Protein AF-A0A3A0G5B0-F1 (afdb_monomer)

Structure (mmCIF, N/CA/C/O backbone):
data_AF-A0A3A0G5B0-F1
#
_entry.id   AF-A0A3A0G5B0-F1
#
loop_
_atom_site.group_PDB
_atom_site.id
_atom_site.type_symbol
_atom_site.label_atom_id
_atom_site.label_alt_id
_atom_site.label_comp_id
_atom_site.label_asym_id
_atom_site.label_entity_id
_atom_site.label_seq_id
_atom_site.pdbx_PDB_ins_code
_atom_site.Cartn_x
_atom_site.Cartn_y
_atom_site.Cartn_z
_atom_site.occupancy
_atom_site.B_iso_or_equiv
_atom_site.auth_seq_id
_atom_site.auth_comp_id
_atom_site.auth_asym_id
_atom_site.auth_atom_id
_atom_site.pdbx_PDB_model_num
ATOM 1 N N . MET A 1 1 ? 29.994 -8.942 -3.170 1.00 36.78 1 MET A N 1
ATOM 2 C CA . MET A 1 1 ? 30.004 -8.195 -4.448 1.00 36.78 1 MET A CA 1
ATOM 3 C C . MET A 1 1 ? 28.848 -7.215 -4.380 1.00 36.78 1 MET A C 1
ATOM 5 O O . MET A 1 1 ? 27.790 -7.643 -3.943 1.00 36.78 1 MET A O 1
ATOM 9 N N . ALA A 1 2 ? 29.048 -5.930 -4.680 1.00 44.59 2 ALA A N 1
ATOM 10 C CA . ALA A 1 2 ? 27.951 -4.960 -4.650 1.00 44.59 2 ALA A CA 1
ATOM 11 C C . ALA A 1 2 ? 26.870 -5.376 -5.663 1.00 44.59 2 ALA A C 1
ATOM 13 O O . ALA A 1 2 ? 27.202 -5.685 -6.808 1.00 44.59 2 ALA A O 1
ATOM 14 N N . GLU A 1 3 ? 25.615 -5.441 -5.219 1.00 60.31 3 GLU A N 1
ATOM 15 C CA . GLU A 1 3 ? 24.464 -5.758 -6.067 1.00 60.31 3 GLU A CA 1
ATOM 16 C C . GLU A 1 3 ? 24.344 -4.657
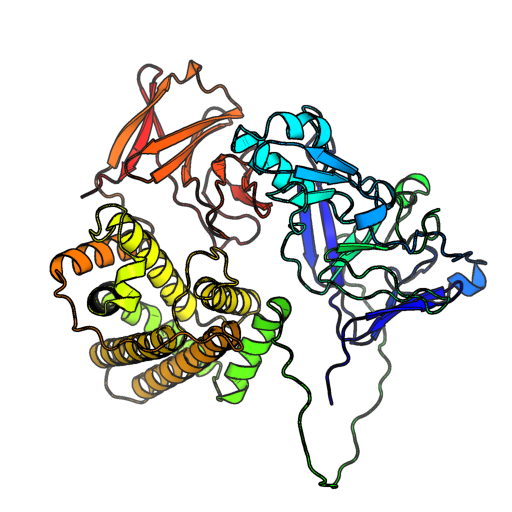 -7.138 1.00 60.31 3 GLU A C 1
ATOM 18 O O . GLU A 1 3 ? 24.343 -3.465 -6.830 1.00 60.31 3 GLU A O 1
ATOM 23 N N . GLU A 1 4 ? 24.378 -5.038 -8.416 1.00 81.06 4 GLU A N 1
ATOM 24 C CA . GLU A 1 4 ? 24.355 -4.091 -9.533 1.00 81.06 4 GLU A CA 1
ATOM 25 C C . GLU A 1 4 ? 22.991 -3.376 -9.578 1.00 81.06 4 GLU A C 1
ATOM 27 O O . GLU A 1 4 ? 21.958 -4.033 -9.527 1.00 81.06 4 GLU A O 1
ATOM 32 N N . ALA A 1 5 ? 22.954 -2.042 -9.688 1.00 88.62 5 ALA A N 1
ATOM 33 C CA . ALA A 1 5 ? 21.686 -1.304 -9.661 1.00 88.62 5 ALA A CA 1
ATOM 34 C C . ALA A 1 5 ? 20.761 -1.655 -10.857 1.00 88.62 5 ALA A C 1
ATOM 36 O O . ALA A 1 5 ? 21.254 -1.748 -11.998 1.00 88.62 5 ALA A O 1
ATOM 37 N N . PRO A 1 6 ? 19.432 -1.778 -10.630 1.00 94.19 6 PRO A N 1
ATOM 38 C CA . PRO A 1 6 ? 18.424 -2.002 -11.664 1.00 94.19 6 PRO A CA 1
ATOM 39 C C . PRO A 1 6 ? 18.523 -1.017 -12.825 1.00 94.19 6 PRO A C 1
ATOM 41 O O . PRO A 1 6 ? 18.460 0.196 -12.625 1.00 94.19 6 PRO A O 1
ATOM 44 N N . ARG A 1 7 ? 18.632 -1.516 -14.060 1.00 96.12 7 ARG A N 1
ATOM 45 C CA . ARG A 1 7 ? 18.575 -0.668 -15.264 1.00 96.12 7 ARG A CA 1
ATOM 46 C C . ARG A 1 7 ? 18.238 -1.439 -16.527 1.00 96.12 7 ARG A C 1
ATOM 48 O O . ARG A 1 7 ? 18.442 -2.652 -16.610 1.00 96.12 7 ARG A O 1
ATOM 55 N N . ILE A 1 8 ? 17.791 -0.699 -17.539 1.00 98.31 8 ILE A N 1
ATOM 56 C CA . ILE A 1 8 ? 17.511 -1.210 -18.879 1.00 98.31 8 ILE A CA 1
ATOM 57 C C . ILE A 1 8 ? 18.334 -0.432 -19.908 1.00 98.31 8 ILE A C 1
ATOM 59 O O . ILE A 1 8 ? 18.314 0.795 -19.935 1.00 98.31 8 ILE A O 1
ATOM 63 N N . THR A 1 9 ? 19.016 -1.134 -20.809 1.00 98.25 9 THR A N 1
ATOM 64 C CA . THR A 1 9 ? 19.715 -0.528 -21.951 1.00 98.25 9 THR A CA 1
ATOM 65 C C . THR A 1 9 ? 19.159 -1.077 -23.257 1.00 98.25 9 THR A C 1
ATOM 67 O O . THR A 1 9 ? 19.032 -2.291 -23.435 1.00 98.25 9 THR A O 1
ATOM 70 N N . VAL A 1 10 ? 18.818 -0.189 -24.186 1.00 98.06 10 VAL A N 1
ATOM 71 C CA . VAL A 1 10 ? 18.363 -0.548 -25.530 1.00 98.06 10 VAL A CA 1
ATOM 72 C C . VAL A 1 10 ? 19.579 -0.750 -26.427 1.00 98.06 10 VAL A C 1
ATOM 74 O O . VAL A 1 10 ? 20.470 0.091 -26.473 1.00 98.06 10 VAL A O 1
ATOM 77 N N . THR A 1 11 ? 19.620 -1.853 -27.174 1.00 96.19 11 THR A N 1
ATOM 78 C CA . THR A 1 11 ? 20.641 -2.043 -28.219 1.00 96.19 11 THR A CA 1
ATOM 79 C C . THR A 1 11 ? 20.128 -1.592 -29.591 1.00 96.19 11 THR A C 1
ATOM 81 O O . THR A 1 11 ? 18.936 -1.792 -29.893 1.00 96.19 11 THR A O 1
ATOM 84 N N . PRO A 1 12 ? 20.997 -1.017 -30.452 1.00 96.62 12 PRO A N 1
ATOM 85 C CA . PRO A 1 12 ? 20.629 -0.641 -31.816 1.00 96.62 12 PRO A CA 1
ATOM 86 C C . PRO A 1 12 ? 20.026 -1.833 -32.563 1.00 96.62 12 PRO A C 1
ATOM 88 O O . PRO A 1 12 ? 20.658 -2.880 -32.667 1.00 96.62 12 PRO A O 1
ATOM 91 N N . ASN A 1 13 ? 18.780 -1.696 -33.035 1.00 96.25 13 ASN A N 1
ATOM 92 C CA . ASN A 1 13 ? 18.026 -2.765 -33.714 1.00 96.25 13 ASN A CA 1
ATOM 93 C C . ASN A 1 13 ? 18.009 -4.119 -32.973 1.00 96.25 13 ASN A C 1
ATOM 95 O O . ASN A 1 13 ? 17.817 -5.171 -33.582 1.00 96.25 13 ASN A O 1
ATOM 99 N N . GLY A 1 14 ? 18.185 -4.097 -31.650 1.00 95.31 14 GLY A N 1
ATOM 100 C CA . GLY A 1 14 ? 18.328 -5.284 -30.815 1.00 95.31 14 GLY A CA 1
ATOM 101 C C . GLY A 1 14 ? 17.406 -5.288 -29.590 1.00 95.31 14 GLY A C 1
ATOM 102 O O . GLY A 1 14 ? 16.443 -4.514 -29.528 1.00 95.31 14 GLY A O 1
ATOM 103 N N . PRO A 1 15 ? 17.629 -6.209 -28.637 1.00 97.56 15 PRO A N 1
ATOM 104 C CA . PRO A 1 15 ? 16.808 -6.362 -27.438 1.00 97.56 15 PRO A CA 1
ATOM 105 C C . PRO A 1 15 ? 16.971 -5.232 -26.413 1.00 97.56 15 PRO A C 1
ATOM 107 O O . PRO A 1 15 ? 17.849 -4.371 -26.517 1.00 97.56 15 PRO A O 1
ATOM 110 N N . TYR A 1 16 ? 16.131 -5.297 -25.380 1.00 98.50 16 TYR A N 1
ATOM 111 C CA . TYR A 1 16 ? 16.371 -4.622 -24.107 1.00 98.50 16 TYR A CA 1
ATOM 112 C C . TYR A 1 16 ? 17.277 -5.495 -23.240 1.00 98.50 16 TYR A C 1
ATOM 114 O O . TYR A 1 16 ? 16.928 -6.644 -22.977 1.00 98.50 16 TYR A O 1
ATOM 122 N N . HIS A 1 17 ? 18.407 -4.971 -22.781 1.00 98.06 17 HIS A N 1
ATOM 123 C CA . HIS A 1 17 ? 19.233 -5.623 -21.769 1.00 98.06 17 HIS A CA 1
ATOM 124 C C . HIS A 1 17 ? 18.831 -5.122 -20.393 1.00 98.06 17 HIS A C 1
ATOM 126 O O . HIS A 1 17 ? 18.923 -3.927 -20.130 1.00 98.06 17 HIS A O 1
ATOM 132 N N . VAL A 1 18 ? 18.396 -6.037 -19.537 1.00 97.56 18 VAL A N 1
ATOM 133 C CA . VAL A 1 18 ? 18.004 -5.758 -18.157 1.00 97.56 18 VAL A CA 1
ATOM 134 C C . VAL A 1 18 ? 19.096 -6.284 -17.239 1.00 97.56 18 VAL A C 1
ATOM 136 O O . VAL A 1 18 ? 19.605 -7.383 -17.467 1.00 97.56 18 VAL A O 1
ATOM 139 N N . ARG A 1 19 ? 19.476 -5.490 -16.239 1.00 95.00 19 ARG A N 1
ATOM 140 C CA . ARG A 1 19 ? 20.483 -5.837 -15.229 1.00 95.00 19 ARG A CA 1
ATOM 141 C C . ARG A 1 19 ? 20.025 -5.418 -13.842 1.00 95.00 19 ARG A C 1
ATOM 143 O O . ARG A 1 19 ? 19.178 -4.532 -13.732 1.00 95.00 19 ARG A O 1
ATOM 150 N N . GLY A 1 20 ? 20.642 -6.009 -12.824 1.00 90.31 20 GLY A N 1
ATOM 151 C CA . GLY A 1 20 ? 20.436 -5.656 -11.424 1.00 90.31 20 GLY A CA 1
ATOM 152 C C . GLY A 1 20 ? 19.253 -6.362 -10.774 1.00 90.31 20 GLY A C 1
ATOM 153 O O . GLY A 1 20 ? 18.467 -5.721 -10.087 1.00 90.31 20 GLY A O 1
ATOM 154 N N . GLY A 1 21 ? 19.069 -7.657 -11.059 1.00 89.06 21 GLY A N 1
ATOM 155 C CA . GLY A 1 21 ? 18.118 -8.497 -10.313 1.00 89.06 21 GLY A CA 1
ATOM 156 C C . GLY A 1 21 ? 16.640 -8.128 -10.492 1.00 89.06 21 GLY A C 1
ATOM 157 O O . GLY A 1 21 ? 15.810 -8.444 -9.643 1.00 89.06 21 GLY A O 1
ATOM 158 N N . VAL A 1 22 ? 16.280 -7.437 -11.581 1.00 91.56 22 VAL A N 1
ATOM 159 C CA . VAL A 1 22 ? 14.906 -6.962 -11.804 1.00 91.56 22 VAL A CA 1
ATOM 160 C C . VAL A 1 22 ? 13.945 -8.136 -11.980 1.00 91.56 22 VAL A C 1
ATOM 162 O O . VAL A 1 22 ? 14.057 -8.908 -12.935 1.00 91.56 22 VAL A O 1
ATOM 165 N N . ARG A 1 23 ? 12.945 -8.228 -11.097 1.00 90.56 23 ARG A N 1
ATOM 166 C CA . ARG A 1 23 ? 11.923 -9.281 -11.155 1.00 90.56 23 ARG A CA 1
ATOM 167 C C . ARG A 1 23 ? 11.043 -9.140 -12.395 1.00 90.56 23 ARG A C 1
ATOM 169 O O . ARG A 1 23 ? 10.606 -8.039 -12.736 1.00 90.56 23 ARG A O 1
ATOM 176 N N . LEU A 1 24 ? 10.720 -10.268 -13.026 1.00 92.19 24 LEU A N 1
ATOM 177 C CA . LEU A 1 24 ? 9.700 -10.359 -14.072 1.00 92.19 24 LEU A CA 1
ATOM 178 C C . LEU A 1 24 ? 8.455 -11.030 -13.520 1.00 92.19 24 LEU A C 1
ATOM 180 O O . LEU A 1 24 ? 8.534 -12.091 -12.907 1.00 92.19 24 LEU A O 1
ATOM 184 N N . VAL A 1 25 ? 7.297 -10.451 -13.808 1.00 87.50 25 VAL A N 1
ATOM 185 C CA . VAL A 1 25 ? 5.996 -10.989 -13.395 1.00 87.50 25 VAL A CA 1
ATOM 186 C C . VAL A 1 25 ? 5.005 -10.882 -14.540 1.00 87.50 25 VAL A C 1
ATOM 188 O O . VAL A 1 25 ? 5.069 -9.942 -15.329 1.00 87.50 25 VAL A O 1
ATOM 191 N N . ARG A 1 26 ? 4.066 -11.820 -14.659 1.00 84.69 26 ARG A N 1
ATOM 192 C CA . ARG A 1 26 ? 2.981 -11.695 -15.645 1.00 84.69 26 ARG A CA 1
ATOM 193 C C . ARG A 1 26 ? 1.913 -10.721 -15.149 1.00 84.69 26 ARG A C 1
ATOM 195 O O . ARG A 1 26 ? 1.625 -10.671 -13.955 1.00 84.69 26 ARG A O 1
ATOM 202 N N . LYS A 1 27 ? 1.323 -9.946 -16.058 1.00 84.56 27 LYS A N 1
ATOM 203 C CA . LYS A 1 27 ? 0.216 -9.026 -15.766 1.00 84.56 27 LYS A CA 1
ATOM 204 C C . LYS A 1 27 ? -0.885 -9.215 -16.804 1.00 84.56 27 LYS A C 1
ATOM 206 O O . LYS A 1 27 ? -0.606 -9.252 -18.001 1.00 84.56 27 LYS A O 1
ATOM 211 N N . ALA A 1 28 ? -2.129 -9.273 -16.353 1.00 82.31 28 ALA A N 1
ATOM 212 C CA . ALA A 1 28 ? -3.294 -9.284 -17.230 1.00 82.31 28 ALA A CA 1
ATOM 213 C C . ALA A 1 28 ? -4.349 -8.304 -16.708 1.00 82.31 28 ALA A C 1
ATOM 215 O O . ALA A 1 28 ? -4.484 -8.147 -15.490 1.00 82.31 28 ALA A O 1
ATOM 216 N N . PRO A 1 29 ? -5.076 -7.602 -17.589 1.00 78.62 29 PRO A N 1
ATOM 217 C CA . PRO A 1 29 ? -6.205 -6.800 -17.157 1.00 78.62 29 PRO A CA 1
ATOM 218 C C . PRO A 1 29 ? -7.369 -7.717 -16.761 1.00 78.62 29 PRO A C 1
ATOM 220 O O . PRO A 1 29 ? -7.786 -8.577 -17.533 1.00 78.62 29 PRO A O 1
ATOM 223 N N . VAL A 1 30 ? -7.933 -7.493 -15.579 1.00 78.06 30 VAL A N 1
ATOM 224 C CA . VAL A 1 30 ? -9.267 -7.995 -15.234 1.00 78.06 30 VAL A CA 1
ATOM 225 C C . VAL A 1 30 ? -10.272 -7.075 -15.908 1.00 78.06 30 VAL A C 1
ATOM 227 O O . VAL A 1 30 ? -10.208 -5.858 -15.713 1.00 78.06 30 VAL A O 1
ATOM 230 N N . VAL A 1 31 ? -11.177 -7.636 -16.704 1.00 71.44 31 VAL A N 1
ATOM 231 C CA . VAL A 1 31 ? -12.141 -6.874 -17.505 1.00 71.44 31 VAL A CA 1
ATOM 232 C C . VAL A 1 31 ? -13.577 -7.092 -17.032 1.00 71.44 31 VAL A C 1
ATOM 234 O O . VAL A 1 31 ? -13.890 -8.133 -16.458 1.00 71.44 31 VAL A O 1
ATOM 237 N N . SER A 1 32 ? -14.449 -6.115 -17.281 1.00 67.50 32 SER A N 1
ATOM 238 C CA . SER A 1 32 ? -15.900 -6.269 -17.127 1.00 67.50 32 SER A CA 1
ATOM 239 C C . SER A 1 32 ? -16.476 -7.239 -18.165 1.00 67.50 32 SER A C 1
ATOM 241 O O . SER A 1 32 ? -15.819 -7.596 -19.147 1.00 67.50 32 SER A O 1
ATOM 243 N N . GLU A 1 33 ? -17.754 -7.587 -18.020 1.00 65.00 33 GLU A N 1
ATOM 244 C CA . GLU A 1 33 ? -18.551 -8.309 -19.021 1.00 65.00 33 GLU A CA 1
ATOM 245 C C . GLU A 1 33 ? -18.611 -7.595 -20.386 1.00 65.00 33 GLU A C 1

**THE TASK**
Send back exactly the lines of the listing above starting at the one with "ATOM 192 C CA" and ending at the one with "ATOM 230 N N", inclusive, and no others.

**PROBLEM SOLUTION**
ATOM 192 C CA . ARG A 1 26 ? 2.981 -11.695 -15.645 1.00 84.69 26 ARG A CA 1
ATOM 193 C C . ARG A 1 26 ? 1.913 -10.721 -15.149 1.00 84.69 26 ARG A C 1
ATOM 195 O O . ARG A 1 26 ? 1.625 -10.671 -13.955 1.00 84.69 26 ARG A O 1
ATOM 202 N N . LYS A 1 27 ? 1.323 -9.946 -16.058 1.00 84.56 27 LYS A N 1
ATOM 203 C CA . LYS A 1 27 ? 0.216 -9.026 -15.766 1.00 84.56 27 LYS A CA 1
ATOM 204 C C . LYS A 1 27 ? -0.885 -9.215 -16.804 1.00 84.56 27 LYS A C 1
ATOM 206 O O . LYS A 1 27 ? -0.606 -9.252 -18.001 1.00 84.56 27 LYS A O 1
ATOM 211 N N . ALA A 1 28 ? -2.129 -9.273 -16.353 1.00 82.31 28 ALA A N 1
ATOM 212 C CA . ALA A 1 28 ? -3.294 -9.284 -17.230 1.00 82.31 28 ALA A CA 1
ATOM 213 C C . ALA A 1 28 ? -4.349 -8.304 -16.708 1.00 82.31 28 ALA A C 1
ATOM 215 O O . ALA A 1 28 ? -4.484 -8.147 -15.490 1.00 82.31 28 ALA A O 1
ATOM 216 N N . PRO A 1 29 ? -5.076 -7.602 -17.589 1.00 78.62 29 PRO A N 1
ATOM 217 C CA . PRO A 1 29 ? -6.205 -6.800 -17.157 1.00 78.62 29 PRO A CA 1
ATOM 218 C C . PRO A 1 29 ? -7.369 -7.717 -16.761 1.00 78.62 29 PRO A C 1
ATOM 220 O O . PRO A 1 29 ? -7.786 -8.577 -17.533 1.00 78.62 29 PRO A O 1
ATOM 223 N N . VAL A 1 30 ? -7.933 -7.493 -15.579 1.00 78.06 30 VAL A N 1
ATOM 224 C CA . VAL A 1 30 ? -9.267 -7.995 -15.234 1.00 78.06 30 VAL A CA 1
ATOM 225 C C . VAL A 1 30 ? -10.272 -7.075 -15.908 1.00 78.06 30 VAL A C 1
ATOM 227 O O . VAL A 1 30 ? -10.208 -5.858 -15.713 1.00 78.06 30 VAL A O 1
ATOM 230 N N . VAL A 1 31 ? -11.177 -7.636 -16.704 1.00 71.44 31 VAL A N 1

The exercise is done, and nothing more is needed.